The case is a securities class action in which the plaintiffs have cleared many legal hurdles, with US judge Edward Chen ruling last year that Elon Musk’s financing tweets were untrue and reckless. The shareholders accused Elon Musk of lying when he sent the tweets, causing millions of dollars in losses to investors.

The investors argued that the tweets amounted to lies and that the dramatic swings in the share price in the 10 days before the plan was abandoned had cost them dearly. The trial asked jurors to delve into Elon Musk’s state of mind at the time he posted the messages and to determine whether his social media tweets had actually influenced investors’ trading.

When Elon Musk was asked by the investors’ lawyers whether he needed to be accurate with his tweets, Elon Musk replied that he was providing “information that the public should hear”, but that the tweets could only convey a maximum of 240 characters.

Elon Musk described the difficulties Tesla experienced when he tweeted, including short sellers betting that the company’s share price would fall. “A bunch of sharks on Wall Street really want Tesla to go down,” he said. The “sharks” he referred to were short sellers, who usually take profits when the stock falls. Elon Musk said the short sellers were fabricating false stories and said the practice should be made illegal.

Earlier on Friday, Tesla investor Timothy Fries told a jury that Tesla stock fluctuated after Elon Musk’s tweet, causing him to lose $5,000. Fries said that Elon Musk’s claim to have “secured funds” meant to him that “the relevant agencies had reviewed the source of those funds”.

He bought 50 shares of Tesla stock at $18,000 the day after Elon Musk’s tweet. He recalled: “Elon Musk told the world that he planned to take Tesla private and got the money. Considering the share price at the time, I felt it was a good buy.”

When Tesla’s share price fell, Frith lost $5,000. He said, “I got involved in this lawsuit because I felt aggrieved and I felt I had suffered because of Elon Musk’s misrepresentations.”

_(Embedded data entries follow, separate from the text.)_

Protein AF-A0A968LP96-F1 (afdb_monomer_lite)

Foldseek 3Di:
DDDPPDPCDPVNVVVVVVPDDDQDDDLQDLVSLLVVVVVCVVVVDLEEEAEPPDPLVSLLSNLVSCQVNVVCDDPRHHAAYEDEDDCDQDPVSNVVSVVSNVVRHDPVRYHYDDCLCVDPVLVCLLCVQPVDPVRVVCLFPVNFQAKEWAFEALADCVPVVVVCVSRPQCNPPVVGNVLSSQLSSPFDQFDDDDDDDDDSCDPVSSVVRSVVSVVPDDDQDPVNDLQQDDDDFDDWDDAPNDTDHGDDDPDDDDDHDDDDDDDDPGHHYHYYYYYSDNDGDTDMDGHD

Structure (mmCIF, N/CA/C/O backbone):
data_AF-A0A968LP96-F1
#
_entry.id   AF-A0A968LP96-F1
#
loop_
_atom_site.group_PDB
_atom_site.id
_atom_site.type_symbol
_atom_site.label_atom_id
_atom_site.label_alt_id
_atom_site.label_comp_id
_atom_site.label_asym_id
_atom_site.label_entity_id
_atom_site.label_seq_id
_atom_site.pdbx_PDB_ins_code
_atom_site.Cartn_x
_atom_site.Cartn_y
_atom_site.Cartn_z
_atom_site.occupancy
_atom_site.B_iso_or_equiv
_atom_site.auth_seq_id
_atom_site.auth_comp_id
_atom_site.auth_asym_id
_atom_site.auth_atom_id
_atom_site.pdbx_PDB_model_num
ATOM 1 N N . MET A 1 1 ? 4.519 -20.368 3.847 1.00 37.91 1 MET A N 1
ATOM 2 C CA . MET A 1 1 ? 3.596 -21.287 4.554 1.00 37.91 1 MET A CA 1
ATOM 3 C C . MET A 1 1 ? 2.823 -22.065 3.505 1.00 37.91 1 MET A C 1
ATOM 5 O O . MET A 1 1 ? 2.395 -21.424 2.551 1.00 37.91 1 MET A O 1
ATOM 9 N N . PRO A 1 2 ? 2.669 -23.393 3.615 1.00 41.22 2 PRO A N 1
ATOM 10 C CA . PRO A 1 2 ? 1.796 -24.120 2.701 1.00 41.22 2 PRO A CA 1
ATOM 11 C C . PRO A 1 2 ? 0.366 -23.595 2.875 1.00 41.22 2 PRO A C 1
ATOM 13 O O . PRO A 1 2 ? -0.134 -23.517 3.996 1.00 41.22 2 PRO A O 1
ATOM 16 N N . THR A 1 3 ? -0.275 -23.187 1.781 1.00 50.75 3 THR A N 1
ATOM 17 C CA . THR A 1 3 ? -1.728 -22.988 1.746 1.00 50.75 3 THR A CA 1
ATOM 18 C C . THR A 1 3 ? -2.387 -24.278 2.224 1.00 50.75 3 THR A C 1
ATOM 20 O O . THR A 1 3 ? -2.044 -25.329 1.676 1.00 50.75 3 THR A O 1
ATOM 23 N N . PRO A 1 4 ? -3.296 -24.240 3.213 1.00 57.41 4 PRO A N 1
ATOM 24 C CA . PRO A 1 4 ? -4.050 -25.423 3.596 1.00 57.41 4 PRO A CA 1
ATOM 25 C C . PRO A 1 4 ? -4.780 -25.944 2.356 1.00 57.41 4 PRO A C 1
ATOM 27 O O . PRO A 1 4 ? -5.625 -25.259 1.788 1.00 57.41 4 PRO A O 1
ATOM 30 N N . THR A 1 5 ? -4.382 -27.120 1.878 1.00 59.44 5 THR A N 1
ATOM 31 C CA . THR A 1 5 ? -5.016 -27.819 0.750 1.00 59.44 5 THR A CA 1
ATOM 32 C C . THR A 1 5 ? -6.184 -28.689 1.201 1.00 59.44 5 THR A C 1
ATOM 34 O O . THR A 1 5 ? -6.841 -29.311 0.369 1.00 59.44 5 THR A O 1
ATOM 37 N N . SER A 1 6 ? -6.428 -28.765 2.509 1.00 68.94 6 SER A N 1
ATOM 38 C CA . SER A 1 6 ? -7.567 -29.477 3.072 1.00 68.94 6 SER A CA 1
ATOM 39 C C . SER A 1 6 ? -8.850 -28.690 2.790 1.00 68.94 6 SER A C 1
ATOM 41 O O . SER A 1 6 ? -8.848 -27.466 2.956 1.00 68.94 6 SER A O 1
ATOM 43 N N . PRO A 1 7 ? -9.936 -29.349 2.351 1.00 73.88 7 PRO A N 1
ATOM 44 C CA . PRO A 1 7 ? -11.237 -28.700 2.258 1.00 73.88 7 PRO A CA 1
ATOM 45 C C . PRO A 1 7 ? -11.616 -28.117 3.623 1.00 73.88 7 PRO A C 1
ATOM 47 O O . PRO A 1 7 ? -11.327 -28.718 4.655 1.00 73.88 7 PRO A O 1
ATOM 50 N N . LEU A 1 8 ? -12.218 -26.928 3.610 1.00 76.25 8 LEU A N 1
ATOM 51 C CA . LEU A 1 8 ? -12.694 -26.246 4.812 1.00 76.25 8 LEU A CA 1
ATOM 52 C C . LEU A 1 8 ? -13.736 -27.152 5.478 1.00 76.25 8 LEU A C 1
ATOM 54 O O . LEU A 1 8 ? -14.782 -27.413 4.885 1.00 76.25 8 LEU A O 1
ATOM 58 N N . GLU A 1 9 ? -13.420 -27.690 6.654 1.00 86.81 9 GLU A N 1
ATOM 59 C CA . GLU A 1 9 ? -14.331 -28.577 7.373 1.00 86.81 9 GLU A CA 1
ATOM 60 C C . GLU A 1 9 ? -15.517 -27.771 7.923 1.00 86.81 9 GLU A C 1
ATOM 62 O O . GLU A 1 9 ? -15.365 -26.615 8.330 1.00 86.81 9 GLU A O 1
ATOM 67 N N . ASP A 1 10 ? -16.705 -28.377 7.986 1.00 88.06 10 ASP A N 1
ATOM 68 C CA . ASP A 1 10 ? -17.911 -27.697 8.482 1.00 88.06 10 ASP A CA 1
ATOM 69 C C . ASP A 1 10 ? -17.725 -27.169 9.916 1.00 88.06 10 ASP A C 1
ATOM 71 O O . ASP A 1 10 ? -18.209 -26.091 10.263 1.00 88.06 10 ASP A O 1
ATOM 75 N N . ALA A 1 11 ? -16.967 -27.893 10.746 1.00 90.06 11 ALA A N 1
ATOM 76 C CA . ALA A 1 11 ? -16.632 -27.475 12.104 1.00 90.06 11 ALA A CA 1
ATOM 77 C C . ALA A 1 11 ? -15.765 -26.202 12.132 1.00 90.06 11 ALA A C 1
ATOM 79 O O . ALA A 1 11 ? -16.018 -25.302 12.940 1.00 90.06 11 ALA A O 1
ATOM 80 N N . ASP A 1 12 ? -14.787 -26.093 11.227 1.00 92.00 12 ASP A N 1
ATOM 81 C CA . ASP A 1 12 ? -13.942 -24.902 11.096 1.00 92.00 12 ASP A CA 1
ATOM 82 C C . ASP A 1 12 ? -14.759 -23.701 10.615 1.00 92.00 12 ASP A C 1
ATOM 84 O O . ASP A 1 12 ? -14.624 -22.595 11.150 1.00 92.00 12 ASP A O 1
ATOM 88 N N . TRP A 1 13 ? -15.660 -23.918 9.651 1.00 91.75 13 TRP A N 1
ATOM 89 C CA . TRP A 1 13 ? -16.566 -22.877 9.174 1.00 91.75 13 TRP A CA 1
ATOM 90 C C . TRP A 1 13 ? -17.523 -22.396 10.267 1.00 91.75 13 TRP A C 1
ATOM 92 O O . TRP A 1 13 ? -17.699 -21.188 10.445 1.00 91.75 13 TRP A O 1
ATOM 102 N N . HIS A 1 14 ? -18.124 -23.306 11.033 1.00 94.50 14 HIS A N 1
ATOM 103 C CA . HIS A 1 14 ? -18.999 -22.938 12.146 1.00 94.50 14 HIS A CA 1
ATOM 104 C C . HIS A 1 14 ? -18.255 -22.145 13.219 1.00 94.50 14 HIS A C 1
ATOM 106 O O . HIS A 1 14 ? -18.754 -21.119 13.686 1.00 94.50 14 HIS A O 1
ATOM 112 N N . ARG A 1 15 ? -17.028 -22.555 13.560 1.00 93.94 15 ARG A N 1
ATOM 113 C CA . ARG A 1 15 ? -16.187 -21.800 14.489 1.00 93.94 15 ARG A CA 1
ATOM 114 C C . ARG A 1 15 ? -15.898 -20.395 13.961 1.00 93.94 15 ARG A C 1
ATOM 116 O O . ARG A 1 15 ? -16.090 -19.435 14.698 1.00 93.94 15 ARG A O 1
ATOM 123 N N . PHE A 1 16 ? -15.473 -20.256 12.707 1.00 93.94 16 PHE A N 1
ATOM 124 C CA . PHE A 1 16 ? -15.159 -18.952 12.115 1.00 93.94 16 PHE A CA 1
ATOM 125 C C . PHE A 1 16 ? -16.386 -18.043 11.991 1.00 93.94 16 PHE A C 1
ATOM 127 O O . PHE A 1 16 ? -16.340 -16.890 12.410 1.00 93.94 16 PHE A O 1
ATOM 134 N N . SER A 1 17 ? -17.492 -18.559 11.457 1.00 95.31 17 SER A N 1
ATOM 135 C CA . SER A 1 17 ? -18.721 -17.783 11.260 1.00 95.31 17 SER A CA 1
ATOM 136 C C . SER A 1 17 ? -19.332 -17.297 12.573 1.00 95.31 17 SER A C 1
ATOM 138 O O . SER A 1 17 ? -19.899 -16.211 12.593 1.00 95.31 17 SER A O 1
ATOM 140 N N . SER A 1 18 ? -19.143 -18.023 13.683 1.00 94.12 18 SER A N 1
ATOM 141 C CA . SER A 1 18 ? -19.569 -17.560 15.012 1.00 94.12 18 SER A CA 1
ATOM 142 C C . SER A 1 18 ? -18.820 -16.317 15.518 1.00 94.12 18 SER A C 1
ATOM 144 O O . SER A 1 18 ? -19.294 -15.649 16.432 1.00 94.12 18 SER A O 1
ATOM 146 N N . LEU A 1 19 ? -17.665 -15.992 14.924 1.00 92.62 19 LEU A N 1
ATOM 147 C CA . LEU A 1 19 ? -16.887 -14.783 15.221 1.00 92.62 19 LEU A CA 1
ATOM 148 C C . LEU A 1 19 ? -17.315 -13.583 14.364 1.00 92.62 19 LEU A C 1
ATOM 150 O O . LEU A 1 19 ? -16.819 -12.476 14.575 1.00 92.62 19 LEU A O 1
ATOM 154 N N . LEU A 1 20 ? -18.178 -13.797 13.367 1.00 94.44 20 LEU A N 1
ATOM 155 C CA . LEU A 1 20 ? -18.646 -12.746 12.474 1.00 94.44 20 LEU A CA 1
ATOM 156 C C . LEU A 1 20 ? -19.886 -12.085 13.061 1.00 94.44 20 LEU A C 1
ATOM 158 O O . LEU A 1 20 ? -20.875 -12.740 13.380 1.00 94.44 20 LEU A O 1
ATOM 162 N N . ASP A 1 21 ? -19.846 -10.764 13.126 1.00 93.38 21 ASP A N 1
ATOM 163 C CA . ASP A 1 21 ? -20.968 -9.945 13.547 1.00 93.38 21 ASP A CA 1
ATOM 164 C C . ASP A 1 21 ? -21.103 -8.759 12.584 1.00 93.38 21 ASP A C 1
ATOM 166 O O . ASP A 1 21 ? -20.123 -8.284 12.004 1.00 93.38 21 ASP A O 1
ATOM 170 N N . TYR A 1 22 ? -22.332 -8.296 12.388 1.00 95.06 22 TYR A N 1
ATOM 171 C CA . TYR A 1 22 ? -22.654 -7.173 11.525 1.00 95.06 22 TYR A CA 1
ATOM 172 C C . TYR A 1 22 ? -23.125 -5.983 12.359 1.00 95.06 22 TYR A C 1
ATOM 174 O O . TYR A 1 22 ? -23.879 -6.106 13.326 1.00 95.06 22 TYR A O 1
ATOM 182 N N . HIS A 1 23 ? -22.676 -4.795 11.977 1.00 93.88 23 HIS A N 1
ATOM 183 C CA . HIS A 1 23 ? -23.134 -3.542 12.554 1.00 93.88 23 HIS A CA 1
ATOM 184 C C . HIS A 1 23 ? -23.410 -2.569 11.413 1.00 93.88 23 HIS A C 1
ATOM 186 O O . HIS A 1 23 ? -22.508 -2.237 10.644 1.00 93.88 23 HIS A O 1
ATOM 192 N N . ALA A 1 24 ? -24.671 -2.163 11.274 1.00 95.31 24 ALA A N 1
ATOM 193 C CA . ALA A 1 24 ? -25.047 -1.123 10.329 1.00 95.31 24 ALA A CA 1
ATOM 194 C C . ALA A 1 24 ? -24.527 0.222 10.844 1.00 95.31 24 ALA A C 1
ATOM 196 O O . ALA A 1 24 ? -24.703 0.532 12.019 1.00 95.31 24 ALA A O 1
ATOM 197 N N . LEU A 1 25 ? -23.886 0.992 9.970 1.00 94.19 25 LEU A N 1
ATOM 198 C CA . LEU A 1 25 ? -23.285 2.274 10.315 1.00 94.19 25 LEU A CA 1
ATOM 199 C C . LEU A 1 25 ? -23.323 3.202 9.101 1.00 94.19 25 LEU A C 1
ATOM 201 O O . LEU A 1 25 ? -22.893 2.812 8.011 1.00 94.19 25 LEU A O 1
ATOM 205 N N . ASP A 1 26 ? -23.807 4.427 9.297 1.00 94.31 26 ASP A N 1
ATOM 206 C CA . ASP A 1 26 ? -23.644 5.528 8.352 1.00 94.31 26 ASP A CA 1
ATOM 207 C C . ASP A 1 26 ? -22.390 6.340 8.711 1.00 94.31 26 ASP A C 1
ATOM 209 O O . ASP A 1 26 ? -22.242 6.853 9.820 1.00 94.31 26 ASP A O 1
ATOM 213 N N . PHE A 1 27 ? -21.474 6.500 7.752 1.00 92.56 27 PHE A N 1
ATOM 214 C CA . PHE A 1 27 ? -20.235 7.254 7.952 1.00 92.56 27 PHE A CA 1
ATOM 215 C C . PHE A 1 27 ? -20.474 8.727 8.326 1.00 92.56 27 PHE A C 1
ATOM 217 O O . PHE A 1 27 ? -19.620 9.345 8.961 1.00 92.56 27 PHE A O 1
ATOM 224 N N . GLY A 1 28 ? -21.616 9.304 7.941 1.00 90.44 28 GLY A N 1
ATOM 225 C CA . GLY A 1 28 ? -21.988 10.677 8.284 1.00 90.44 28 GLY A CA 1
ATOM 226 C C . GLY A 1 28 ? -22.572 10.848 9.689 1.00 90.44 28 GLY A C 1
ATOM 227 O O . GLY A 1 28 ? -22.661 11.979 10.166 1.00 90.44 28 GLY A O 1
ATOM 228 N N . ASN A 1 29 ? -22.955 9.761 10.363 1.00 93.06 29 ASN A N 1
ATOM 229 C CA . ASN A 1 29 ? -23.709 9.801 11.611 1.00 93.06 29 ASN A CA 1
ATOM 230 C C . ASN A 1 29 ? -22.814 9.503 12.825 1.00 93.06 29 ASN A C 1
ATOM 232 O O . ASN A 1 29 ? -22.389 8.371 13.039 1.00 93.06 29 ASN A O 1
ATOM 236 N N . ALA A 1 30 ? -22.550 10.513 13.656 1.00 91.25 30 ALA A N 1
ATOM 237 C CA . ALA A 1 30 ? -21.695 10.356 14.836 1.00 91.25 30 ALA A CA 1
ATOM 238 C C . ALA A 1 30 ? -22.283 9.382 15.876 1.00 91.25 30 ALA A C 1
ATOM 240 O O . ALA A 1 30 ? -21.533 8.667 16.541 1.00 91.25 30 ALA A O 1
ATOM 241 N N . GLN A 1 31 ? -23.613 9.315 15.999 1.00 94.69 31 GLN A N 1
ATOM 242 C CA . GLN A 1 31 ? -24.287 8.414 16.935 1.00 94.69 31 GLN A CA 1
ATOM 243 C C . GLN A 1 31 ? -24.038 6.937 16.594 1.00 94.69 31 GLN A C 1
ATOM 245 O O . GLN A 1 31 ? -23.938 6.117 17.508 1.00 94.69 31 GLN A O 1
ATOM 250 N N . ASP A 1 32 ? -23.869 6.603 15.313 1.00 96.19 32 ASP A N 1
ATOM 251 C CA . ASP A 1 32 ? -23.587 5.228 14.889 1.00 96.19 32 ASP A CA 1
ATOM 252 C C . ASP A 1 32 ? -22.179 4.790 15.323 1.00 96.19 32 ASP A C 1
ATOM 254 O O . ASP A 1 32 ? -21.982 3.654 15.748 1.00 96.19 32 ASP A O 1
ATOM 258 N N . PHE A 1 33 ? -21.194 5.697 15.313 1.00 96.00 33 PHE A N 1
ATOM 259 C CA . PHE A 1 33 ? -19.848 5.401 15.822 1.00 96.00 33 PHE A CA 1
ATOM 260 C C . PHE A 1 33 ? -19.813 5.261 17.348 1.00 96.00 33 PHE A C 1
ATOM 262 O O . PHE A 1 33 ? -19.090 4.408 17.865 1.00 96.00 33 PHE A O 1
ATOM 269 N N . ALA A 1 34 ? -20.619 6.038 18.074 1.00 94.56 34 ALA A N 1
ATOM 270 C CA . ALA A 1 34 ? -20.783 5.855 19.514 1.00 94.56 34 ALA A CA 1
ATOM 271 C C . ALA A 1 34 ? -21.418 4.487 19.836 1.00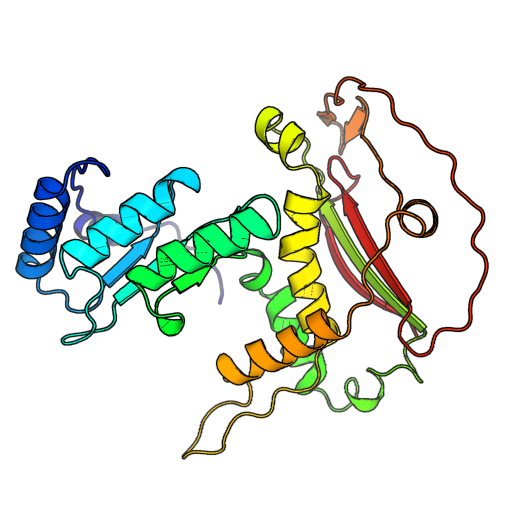 94.56 34 ALA A C 1
ATOM 273 O O . ALA A 1 34 ? -20.969 3.788 20.747 1.00 94.56 34 ALA A O 1
ATOM 274 N N . ALA A 1 35 ? -22.416 4.064 19.052 1.00 95.50 35 ALA A N 1
ATOM 275 C CA . ALA A 1 35 ? -23.015 2.737 19.172 1.00 95.50 35 ALA A CA 1
ATOM 276 C C . ALA A 1 35 ? -22.010 1.617 18.844 1.00 95.50 35 ALA A C 1
ATOM 278 O O . ALA A 1 35 ? -21.946 0.618 19.566 1.00 95.50 35 ALA A O 1
ATOM 279 N N . LEU A 1 36 ? -21.184 1.801 17.806 1.00 95.31 36 LEU A N 1
ATOM 280 C CA . LEU A 1 36 ? -20.093 0.885 17.472 1.00 95.31 36 LEU A CA 1
ATOM 281 C C . LEU A 1 36 ? -19.108 0.744 18.637 1.00 95.31 36 LEU A C 1
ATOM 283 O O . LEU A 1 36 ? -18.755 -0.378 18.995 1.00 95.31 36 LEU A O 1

Elon Musk’s personal lawyer, Alex Spiro, told the jury in his opening statement on Wednesday that Elon Musk believed he had received funds from Saudi backers and was taking steps to make the deal happen. Spiro said Elon Musk tried to protect “shareholders” by sending the tweet because he feared confidential information would be leaked to the media.

Spiro acknowledged that while Elon Musk’s tweets were rushed and contained technical errors, they accurately conveyed his sincerity in taking Tesla private.

Guhan Subramanian, a professor at Harvard Law School, told the jury that Elon Musk’s actions in 2018 were “unprecedented” and “incoherent” in terms of structuring the company’s dealings because he made his intentions public without conducting a proper financial or legal analysis.

A jury of six men and three women will decide whether the tweet artificially pushed up Tesla’s share price. If it did, by how much Tesla’s share price was inflated? The defendants in the case include Tesla’s departing and serving directors, who Spiro said each had a motive in responding to Elon Musk’s scheme.

Tesla shares closed up about 5 percent at $133.42 per share on Friday, local US time. Tesla shares have plunged 33 percent since December 1 last year, as the electric car maker faces growing competition and a looming recession.